M. Schüssel a souligné que son gouvernement, en place depuis cinq semaines, n'a jusqu'ici rien fait qui puisse être en contradiction avec l'esprit, les valeurs ou les règles de l'UE. "Au contraire, nous avons soulevé des problèmes qui n'ont pas été soulevés par les anciens gouvernements", a dit le chancelier, citant comme exemple l'ouverture de négociations visant à compenser financièrement les travailleurs forcés de plusieurs pays d'Europe centrale et orientale sous le régime nazi et l'intention du gouvernement d'améliorer les droits des diverses minorités ethniques (Slovènes, Croates, Tchèques, Slovaques, Hongrois, Rom) vivant en Autriche. "Dans tous ces domaines, je vais faire plus que d'autres chefs de gouvernement avant moi, non pas suite à des pressions extérieures, mais parce que j'en suis personnellement convaincu", a dit M. Schüssel.

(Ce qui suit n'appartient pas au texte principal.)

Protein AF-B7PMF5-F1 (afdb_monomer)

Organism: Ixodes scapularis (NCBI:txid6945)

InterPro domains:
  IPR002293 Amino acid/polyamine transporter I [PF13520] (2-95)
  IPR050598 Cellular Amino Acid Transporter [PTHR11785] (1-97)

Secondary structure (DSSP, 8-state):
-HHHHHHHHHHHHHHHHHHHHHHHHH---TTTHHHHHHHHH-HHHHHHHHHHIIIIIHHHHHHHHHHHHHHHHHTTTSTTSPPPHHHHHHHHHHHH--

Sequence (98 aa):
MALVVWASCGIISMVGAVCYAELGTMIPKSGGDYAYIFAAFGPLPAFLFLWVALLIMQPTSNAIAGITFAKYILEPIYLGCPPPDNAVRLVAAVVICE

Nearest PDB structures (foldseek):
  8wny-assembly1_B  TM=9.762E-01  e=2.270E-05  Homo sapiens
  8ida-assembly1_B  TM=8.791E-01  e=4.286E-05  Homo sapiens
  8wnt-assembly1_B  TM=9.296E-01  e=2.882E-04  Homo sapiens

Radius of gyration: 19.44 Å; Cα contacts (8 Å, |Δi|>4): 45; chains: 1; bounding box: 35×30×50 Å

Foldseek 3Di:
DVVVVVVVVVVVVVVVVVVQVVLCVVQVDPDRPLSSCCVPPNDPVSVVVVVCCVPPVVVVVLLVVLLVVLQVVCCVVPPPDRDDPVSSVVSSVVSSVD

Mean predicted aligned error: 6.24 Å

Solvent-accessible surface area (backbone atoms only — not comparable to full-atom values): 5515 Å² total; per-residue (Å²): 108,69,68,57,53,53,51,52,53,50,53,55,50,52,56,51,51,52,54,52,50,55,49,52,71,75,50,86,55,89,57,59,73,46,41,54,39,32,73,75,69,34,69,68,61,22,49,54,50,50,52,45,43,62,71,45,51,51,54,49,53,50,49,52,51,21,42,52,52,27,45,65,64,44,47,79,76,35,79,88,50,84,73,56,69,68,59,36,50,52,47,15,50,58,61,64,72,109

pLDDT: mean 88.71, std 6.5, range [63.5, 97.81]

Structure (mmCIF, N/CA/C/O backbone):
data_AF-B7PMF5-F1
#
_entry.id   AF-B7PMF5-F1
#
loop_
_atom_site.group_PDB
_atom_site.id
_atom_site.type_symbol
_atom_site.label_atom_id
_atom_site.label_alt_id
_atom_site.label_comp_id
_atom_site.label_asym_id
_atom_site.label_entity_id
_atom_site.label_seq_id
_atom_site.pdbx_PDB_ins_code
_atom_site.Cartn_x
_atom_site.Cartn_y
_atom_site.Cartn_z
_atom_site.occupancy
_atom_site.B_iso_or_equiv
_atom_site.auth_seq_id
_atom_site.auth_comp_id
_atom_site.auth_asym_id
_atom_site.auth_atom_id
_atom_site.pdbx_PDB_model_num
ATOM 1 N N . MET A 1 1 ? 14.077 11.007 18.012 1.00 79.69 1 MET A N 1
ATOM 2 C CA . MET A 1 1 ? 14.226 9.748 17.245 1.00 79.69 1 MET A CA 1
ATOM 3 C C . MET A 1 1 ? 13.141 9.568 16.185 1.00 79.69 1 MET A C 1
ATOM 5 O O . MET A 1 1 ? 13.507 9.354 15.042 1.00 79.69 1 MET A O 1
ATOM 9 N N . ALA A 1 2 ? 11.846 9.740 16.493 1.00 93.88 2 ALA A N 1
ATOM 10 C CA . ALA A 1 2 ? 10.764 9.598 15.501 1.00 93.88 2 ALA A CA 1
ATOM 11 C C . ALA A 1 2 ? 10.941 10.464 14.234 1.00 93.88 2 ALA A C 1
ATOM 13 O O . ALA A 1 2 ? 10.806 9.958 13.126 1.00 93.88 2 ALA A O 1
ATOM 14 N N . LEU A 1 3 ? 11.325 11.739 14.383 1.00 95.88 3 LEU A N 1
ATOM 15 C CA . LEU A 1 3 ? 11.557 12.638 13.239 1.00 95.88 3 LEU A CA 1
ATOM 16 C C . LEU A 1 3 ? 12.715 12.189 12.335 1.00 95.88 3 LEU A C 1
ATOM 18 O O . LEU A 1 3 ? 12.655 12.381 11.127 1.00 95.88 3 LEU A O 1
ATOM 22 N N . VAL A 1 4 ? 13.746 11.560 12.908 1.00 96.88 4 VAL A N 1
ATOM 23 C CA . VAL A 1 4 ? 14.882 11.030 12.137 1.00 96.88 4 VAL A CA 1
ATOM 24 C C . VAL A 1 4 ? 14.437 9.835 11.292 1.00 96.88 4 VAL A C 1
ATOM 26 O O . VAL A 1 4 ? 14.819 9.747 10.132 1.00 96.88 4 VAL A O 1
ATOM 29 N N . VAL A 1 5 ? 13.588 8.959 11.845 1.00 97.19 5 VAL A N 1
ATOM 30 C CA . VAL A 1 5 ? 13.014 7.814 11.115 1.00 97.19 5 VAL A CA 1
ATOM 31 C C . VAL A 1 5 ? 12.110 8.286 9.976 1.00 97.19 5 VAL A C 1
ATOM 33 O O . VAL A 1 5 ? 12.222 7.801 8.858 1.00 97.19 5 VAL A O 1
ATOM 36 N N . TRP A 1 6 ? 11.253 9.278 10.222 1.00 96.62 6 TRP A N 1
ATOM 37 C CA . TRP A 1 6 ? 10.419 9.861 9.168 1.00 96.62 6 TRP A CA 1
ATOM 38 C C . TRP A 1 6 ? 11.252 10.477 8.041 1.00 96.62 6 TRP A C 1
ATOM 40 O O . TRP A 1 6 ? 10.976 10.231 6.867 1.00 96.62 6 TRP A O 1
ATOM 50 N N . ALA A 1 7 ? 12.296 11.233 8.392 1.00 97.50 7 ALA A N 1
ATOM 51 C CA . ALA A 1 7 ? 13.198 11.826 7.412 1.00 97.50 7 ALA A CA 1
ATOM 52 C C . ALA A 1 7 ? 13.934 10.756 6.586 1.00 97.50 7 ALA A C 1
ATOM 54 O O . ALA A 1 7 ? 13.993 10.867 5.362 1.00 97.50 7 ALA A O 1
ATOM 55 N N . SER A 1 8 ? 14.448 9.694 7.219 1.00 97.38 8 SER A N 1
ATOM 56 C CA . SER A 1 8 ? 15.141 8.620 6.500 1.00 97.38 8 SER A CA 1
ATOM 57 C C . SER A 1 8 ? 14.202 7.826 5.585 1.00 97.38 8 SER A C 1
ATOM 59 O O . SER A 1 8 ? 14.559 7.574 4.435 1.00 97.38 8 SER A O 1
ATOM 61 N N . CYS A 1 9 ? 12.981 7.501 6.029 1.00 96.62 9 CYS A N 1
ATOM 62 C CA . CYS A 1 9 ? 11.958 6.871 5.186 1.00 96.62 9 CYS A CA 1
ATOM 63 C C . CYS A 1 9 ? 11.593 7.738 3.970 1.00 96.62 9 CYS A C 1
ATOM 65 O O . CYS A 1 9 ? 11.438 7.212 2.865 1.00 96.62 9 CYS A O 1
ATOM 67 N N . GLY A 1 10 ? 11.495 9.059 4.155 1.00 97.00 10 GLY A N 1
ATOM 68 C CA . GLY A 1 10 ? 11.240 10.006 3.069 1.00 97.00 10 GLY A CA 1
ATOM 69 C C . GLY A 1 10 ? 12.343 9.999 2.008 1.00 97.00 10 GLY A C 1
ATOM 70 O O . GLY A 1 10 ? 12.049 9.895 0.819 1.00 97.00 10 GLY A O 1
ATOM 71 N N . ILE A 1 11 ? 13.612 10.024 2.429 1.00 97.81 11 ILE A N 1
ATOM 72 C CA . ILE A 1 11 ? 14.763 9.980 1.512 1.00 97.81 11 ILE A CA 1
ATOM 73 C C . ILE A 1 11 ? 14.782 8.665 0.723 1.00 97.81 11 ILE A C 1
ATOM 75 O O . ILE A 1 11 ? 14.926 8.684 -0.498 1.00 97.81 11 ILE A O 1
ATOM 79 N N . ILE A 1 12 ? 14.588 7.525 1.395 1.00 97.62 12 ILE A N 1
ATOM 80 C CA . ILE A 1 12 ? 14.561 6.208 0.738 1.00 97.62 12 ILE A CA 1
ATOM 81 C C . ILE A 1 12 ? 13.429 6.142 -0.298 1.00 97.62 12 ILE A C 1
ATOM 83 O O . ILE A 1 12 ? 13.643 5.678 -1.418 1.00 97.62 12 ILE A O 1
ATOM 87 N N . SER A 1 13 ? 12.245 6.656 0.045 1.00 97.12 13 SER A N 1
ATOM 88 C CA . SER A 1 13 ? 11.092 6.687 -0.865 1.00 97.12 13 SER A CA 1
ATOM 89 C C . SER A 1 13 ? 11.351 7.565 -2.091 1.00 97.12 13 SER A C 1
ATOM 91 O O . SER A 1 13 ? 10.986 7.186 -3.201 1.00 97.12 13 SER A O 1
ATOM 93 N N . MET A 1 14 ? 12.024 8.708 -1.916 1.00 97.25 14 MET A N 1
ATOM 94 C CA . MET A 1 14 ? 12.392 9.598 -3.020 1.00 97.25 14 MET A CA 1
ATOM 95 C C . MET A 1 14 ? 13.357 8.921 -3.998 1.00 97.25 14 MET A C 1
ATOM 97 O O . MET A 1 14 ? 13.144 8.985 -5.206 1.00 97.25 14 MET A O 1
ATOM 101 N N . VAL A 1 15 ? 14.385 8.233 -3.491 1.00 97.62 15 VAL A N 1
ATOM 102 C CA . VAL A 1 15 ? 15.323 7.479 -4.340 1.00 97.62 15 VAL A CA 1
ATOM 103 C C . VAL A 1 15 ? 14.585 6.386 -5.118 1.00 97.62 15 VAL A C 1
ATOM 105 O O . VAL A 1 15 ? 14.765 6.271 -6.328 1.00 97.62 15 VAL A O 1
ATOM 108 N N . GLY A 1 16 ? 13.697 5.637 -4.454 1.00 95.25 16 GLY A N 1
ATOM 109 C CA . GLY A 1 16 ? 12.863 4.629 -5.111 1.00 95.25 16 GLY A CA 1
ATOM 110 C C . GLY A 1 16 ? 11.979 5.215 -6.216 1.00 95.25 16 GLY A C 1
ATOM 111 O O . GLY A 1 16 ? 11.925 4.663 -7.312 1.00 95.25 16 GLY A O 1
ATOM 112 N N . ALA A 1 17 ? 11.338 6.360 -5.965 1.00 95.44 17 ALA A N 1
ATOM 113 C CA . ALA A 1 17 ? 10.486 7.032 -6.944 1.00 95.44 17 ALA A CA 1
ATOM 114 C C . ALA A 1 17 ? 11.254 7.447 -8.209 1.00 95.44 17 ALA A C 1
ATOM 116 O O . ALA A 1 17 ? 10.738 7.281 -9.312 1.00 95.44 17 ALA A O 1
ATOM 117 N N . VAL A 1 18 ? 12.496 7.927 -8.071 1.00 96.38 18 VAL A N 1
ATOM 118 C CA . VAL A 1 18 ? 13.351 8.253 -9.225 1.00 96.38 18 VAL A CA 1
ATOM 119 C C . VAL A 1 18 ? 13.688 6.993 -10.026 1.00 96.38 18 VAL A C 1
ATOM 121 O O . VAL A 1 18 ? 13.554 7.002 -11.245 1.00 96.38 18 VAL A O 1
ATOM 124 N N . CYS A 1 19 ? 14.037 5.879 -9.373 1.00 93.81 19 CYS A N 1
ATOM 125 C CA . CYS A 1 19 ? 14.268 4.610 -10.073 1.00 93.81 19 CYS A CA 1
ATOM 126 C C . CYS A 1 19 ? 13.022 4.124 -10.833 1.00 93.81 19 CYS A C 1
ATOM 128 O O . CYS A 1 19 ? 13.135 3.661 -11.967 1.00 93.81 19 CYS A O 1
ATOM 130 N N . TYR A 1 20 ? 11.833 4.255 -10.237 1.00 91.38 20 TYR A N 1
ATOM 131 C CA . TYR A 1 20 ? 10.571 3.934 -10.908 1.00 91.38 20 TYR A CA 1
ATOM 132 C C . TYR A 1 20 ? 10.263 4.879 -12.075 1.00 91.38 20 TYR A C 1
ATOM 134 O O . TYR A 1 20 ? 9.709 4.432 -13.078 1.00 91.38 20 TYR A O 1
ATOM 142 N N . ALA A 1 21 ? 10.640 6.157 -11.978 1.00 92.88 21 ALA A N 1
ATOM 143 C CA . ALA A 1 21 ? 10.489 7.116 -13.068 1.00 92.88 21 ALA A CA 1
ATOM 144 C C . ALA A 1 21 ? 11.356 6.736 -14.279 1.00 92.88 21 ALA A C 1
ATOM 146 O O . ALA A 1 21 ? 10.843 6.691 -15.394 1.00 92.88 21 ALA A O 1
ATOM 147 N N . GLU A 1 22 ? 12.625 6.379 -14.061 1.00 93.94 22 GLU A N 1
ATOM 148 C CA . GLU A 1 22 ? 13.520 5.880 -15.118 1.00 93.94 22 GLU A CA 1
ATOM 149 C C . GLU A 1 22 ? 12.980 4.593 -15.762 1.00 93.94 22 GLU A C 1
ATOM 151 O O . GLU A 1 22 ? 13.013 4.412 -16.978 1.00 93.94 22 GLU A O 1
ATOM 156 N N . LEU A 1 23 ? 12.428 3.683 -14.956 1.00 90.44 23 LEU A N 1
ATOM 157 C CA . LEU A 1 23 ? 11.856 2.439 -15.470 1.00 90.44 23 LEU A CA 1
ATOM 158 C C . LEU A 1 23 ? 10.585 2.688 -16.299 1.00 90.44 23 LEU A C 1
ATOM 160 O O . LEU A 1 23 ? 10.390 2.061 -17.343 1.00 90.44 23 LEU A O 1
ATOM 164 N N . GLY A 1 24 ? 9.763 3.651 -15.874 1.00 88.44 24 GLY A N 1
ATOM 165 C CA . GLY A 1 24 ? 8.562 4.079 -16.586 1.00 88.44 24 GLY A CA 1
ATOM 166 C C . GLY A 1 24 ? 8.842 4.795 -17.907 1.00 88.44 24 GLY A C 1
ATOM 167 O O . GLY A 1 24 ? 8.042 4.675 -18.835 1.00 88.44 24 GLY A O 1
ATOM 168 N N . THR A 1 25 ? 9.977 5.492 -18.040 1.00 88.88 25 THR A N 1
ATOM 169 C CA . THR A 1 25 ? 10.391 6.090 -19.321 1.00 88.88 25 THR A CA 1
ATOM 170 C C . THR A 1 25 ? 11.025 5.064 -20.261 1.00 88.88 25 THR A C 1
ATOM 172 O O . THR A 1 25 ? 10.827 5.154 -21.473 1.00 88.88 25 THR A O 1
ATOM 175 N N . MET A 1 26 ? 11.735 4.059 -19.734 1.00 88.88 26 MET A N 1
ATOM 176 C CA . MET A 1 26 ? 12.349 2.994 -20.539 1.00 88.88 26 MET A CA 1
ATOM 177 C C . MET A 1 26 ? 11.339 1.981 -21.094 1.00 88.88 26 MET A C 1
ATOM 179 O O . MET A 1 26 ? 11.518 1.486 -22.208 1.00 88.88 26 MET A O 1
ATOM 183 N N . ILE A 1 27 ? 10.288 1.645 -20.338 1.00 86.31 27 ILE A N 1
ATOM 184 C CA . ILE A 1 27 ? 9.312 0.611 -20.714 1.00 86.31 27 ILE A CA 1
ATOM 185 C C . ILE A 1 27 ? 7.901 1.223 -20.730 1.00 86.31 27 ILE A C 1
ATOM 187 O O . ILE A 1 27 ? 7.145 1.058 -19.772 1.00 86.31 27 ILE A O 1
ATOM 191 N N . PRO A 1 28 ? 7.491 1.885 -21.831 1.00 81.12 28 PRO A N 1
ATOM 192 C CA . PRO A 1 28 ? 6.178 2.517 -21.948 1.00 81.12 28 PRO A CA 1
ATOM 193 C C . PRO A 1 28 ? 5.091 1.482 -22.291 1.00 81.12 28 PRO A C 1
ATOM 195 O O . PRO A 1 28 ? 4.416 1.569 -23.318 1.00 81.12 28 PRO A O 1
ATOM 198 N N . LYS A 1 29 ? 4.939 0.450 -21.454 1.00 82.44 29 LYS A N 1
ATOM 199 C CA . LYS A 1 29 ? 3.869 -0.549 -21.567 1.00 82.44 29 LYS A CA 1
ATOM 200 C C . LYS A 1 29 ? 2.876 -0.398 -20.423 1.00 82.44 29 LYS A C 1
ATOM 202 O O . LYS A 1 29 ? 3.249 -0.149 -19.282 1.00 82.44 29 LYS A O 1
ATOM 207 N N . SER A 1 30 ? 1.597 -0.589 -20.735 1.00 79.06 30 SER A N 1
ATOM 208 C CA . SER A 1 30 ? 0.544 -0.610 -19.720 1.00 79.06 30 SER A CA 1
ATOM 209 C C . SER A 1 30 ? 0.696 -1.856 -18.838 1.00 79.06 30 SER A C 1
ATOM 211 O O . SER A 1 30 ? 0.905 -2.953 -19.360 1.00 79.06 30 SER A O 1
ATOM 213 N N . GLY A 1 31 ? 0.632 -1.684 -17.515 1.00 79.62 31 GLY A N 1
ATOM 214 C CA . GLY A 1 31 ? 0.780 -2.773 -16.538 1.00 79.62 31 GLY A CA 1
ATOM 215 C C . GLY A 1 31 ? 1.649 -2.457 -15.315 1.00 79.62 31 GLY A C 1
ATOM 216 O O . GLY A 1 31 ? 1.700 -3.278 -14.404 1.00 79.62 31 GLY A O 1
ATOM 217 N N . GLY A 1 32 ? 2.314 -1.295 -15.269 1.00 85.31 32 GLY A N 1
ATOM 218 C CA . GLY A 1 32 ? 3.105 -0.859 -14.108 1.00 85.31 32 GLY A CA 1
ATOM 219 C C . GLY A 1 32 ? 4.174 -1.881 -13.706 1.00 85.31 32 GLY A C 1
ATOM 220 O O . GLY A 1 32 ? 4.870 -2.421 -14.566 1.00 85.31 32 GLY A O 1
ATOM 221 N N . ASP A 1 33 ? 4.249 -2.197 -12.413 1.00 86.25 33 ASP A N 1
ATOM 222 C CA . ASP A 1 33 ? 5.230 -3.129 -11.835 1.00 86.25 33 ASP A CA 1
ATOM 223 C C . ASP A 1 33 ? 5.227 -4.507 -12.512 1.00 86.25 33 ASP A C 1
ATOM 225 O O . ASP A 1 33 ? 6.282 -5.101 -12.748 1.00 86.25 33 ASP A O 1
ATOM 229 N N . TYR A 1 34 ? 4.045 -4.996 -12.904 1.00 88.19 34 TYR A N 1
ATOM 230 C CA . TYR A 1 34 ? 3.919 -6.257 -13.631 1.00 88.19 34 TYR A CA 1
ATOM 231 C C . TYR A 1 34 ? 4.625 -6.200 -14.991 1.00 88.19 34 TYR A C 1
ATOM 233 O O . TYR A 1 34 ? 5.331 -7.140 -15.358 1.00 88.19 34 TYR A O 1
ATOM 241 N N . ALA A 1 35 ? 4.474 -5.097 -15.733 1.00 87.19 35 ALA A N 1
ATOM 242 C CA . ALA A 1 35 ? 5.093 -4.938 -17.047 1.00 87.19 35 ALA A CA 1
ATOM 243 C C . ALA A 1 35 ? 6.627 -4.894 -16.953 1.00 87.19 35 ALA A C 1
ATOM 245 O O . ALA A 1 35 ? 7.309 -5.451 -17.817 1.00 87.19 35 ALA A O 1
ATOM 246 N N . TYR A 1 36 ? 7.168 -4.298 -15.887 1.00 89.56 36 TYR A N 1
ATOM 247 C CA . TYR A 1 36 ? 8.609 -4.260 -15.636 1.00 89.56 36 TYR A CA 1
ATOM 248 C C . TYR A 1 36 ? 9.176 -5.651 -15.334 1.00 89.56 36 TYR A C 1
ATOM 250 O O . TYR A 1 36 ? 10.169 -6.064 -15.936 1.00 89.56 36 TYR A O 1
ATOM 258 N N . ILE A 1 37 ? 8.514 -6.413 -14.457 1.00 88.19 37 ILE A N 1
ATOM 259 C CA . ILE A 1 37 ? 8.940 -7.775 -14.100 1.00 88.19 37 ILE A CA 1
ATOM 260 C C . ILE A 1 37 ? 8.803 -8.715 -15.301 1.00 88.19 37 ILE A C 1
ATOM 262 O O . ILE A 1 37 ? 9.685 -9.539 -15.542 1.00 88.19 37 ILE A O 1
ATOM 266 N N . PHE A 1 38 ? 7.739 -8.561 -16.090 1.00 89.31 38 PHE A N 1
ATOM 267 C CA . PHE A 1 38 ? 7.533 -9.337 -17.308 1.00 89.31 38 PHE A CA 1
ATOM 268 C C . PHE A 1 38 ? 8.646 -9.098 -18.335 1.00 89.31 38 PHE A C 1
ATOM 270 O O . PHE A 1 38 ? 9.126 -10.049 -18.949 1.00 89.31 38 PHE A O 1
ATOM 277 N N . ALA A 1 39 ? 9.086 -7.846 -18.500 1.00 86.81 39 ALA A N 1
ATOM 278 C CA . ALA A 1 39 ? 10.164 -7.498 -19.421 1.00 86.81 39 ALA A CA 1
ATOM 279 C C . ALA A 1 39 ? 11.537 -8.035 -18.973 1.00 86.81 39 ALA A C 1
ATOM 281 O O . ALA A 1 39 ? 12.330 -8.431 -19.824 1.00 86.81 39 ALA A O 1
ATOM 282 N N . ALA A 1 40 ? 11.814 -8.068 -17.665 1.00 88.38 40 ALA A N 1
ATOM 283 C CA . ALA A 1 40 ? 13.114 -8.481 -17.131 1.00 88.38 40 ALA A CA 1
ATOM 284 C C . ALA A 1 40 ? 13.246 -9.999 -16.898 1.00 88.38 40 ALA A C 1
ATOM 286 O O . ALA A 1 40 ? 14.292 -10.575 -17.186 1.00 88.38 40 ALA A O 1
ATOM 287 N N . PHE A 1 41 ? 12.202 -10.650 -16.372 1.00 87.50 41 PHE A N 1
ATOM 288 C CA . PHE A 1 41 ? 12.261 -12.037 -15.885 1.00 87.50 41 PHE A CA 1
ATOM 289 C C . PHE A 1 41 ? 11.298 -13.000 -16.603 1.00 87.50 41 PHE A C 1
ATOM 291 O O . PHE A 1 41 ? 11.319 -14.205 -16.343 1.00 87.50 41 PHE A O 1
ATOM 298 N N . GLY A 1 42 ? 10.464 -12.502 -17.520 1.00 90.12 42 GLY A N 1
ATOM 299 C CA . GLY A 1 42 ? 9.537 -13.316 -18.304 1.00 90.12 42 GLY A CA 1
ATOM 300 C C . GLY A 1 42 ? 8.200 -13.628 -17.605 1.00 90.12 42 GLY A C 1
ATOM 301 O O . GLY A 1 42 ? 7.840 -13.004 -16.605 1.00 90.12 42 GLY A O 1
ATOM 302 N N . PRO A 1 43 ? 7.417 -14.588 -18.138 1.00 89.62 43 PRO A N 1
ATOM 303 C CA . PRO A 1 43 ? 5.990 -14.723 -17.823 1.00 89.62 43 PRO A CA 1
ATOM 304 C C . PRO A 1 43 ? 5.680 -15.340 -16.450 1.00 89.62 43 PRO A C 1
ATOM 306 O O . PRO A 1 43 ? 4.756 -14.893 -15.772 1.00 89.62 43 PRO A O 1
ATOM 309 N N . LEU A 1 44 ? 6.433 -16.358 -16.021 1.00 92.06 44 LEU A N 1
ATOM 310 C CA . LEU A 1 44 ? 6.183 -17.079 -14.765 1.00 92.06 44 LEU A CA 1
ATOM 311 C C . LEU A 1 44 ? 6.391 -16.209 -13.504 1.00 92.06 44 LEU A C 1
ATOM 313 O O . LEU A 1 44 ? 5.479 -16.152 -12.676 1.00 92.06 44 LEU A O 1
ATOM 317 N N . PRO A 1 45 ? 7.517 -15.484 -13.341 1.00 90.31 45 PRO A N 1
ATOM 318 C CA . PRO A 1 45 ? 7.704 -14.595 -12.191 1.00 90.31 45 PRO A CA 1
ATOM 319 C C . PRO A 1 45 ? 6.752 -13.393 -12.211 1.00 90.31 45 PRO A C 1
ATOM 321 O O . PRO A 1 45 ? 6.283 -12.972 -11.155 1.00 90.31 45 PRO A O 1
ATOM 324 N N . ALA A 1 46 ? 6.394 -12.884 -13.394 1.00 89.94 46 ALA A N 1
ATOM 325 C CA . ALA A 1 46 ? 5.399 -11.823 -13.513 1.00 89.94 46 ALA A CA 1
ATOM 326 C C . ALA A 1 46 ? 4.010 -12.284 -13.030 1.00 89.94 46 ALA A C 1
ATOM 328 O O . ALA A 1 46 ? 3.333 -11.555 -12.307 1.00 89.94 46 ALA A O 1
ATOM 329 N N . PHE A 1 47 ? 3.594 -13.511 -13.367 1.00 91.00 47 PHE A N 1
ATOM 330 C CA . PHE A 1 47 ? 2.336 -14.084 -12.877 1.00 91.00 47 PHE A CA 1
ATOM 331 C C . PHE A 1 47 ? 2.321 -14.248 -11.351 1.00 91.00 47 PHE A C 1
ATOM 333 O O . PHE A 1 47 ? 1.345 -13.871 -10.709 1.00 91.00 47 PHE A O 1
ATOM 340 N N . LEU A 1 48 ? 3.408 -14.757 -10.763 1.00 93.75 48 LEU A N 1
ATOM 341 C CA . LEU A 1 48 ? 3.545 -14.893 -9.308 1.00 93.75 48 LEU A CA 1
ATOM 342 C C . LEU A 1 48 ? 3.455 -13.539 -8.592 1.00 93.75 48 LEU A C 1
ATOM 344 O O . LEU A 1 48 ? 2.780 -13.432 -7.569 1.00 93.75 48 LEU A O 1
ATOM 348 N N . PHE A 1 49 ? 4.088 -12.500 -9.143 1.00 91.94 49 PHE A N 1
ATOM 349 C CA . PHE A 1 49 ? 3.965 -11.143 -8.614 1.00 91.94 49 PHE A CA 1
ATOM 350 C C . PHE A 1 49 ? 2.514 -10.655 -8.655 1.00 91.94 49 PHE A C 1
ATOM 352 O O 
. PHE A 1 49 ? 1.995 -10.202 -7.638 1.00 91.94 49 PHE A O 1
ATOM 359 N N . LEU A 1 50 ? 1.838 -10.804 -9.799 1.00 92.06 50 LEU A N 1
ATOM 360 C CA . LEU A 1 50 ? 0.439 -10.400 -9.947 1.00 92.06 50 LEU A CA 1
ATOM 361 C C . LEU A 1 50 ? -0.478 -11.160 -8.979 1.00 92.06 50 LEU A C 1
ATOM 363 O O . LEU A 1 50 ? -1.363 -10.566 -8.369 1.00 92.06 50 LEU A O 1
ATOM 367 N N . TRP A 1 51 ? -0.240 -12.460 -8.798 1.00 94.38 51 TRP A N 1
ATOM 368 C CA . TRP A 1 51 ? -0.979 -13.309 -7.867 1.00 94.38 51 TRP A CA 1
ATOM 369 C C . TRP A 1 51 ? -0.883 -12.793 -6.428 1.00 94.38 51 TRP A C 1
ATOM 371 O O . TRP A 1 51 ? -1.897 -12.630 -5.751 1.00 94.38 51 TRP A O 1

M. Schüssel a annoncé que la Présidence portugaise lui avait donné son aval pour qu'il puisse exprimer, en détail, le point de vue autrichien devant les quatorze chefs d'Etat et de gouvernement à l'occasion du dîner lors du Sommet extraordinaire de Lisbonne.
Selon M. Guterres, il faudrait que le parti de M. Haider change de nature
M. Guterres, lors d'un point de presse séparé à l'issue de son entretien avec M.Schüssel, a affirmé que le FPÖ devra changer sa "nature" pour permettre une solution au problème des sanctions bilatérales des Quatorze contre Vienne. "Le problème se trouve dans la nature du FPÖ. J'attends à ce que la nature du FPÖ change. Personnellement, je pense que la question est de savoir si le FPÖ est capable de changer sa nature ou pas", a dit M.Guterres. Le Premier ministre portugais a insisté sur le fait que les sanctions visent le gouvernement et pas le peuple autrichien.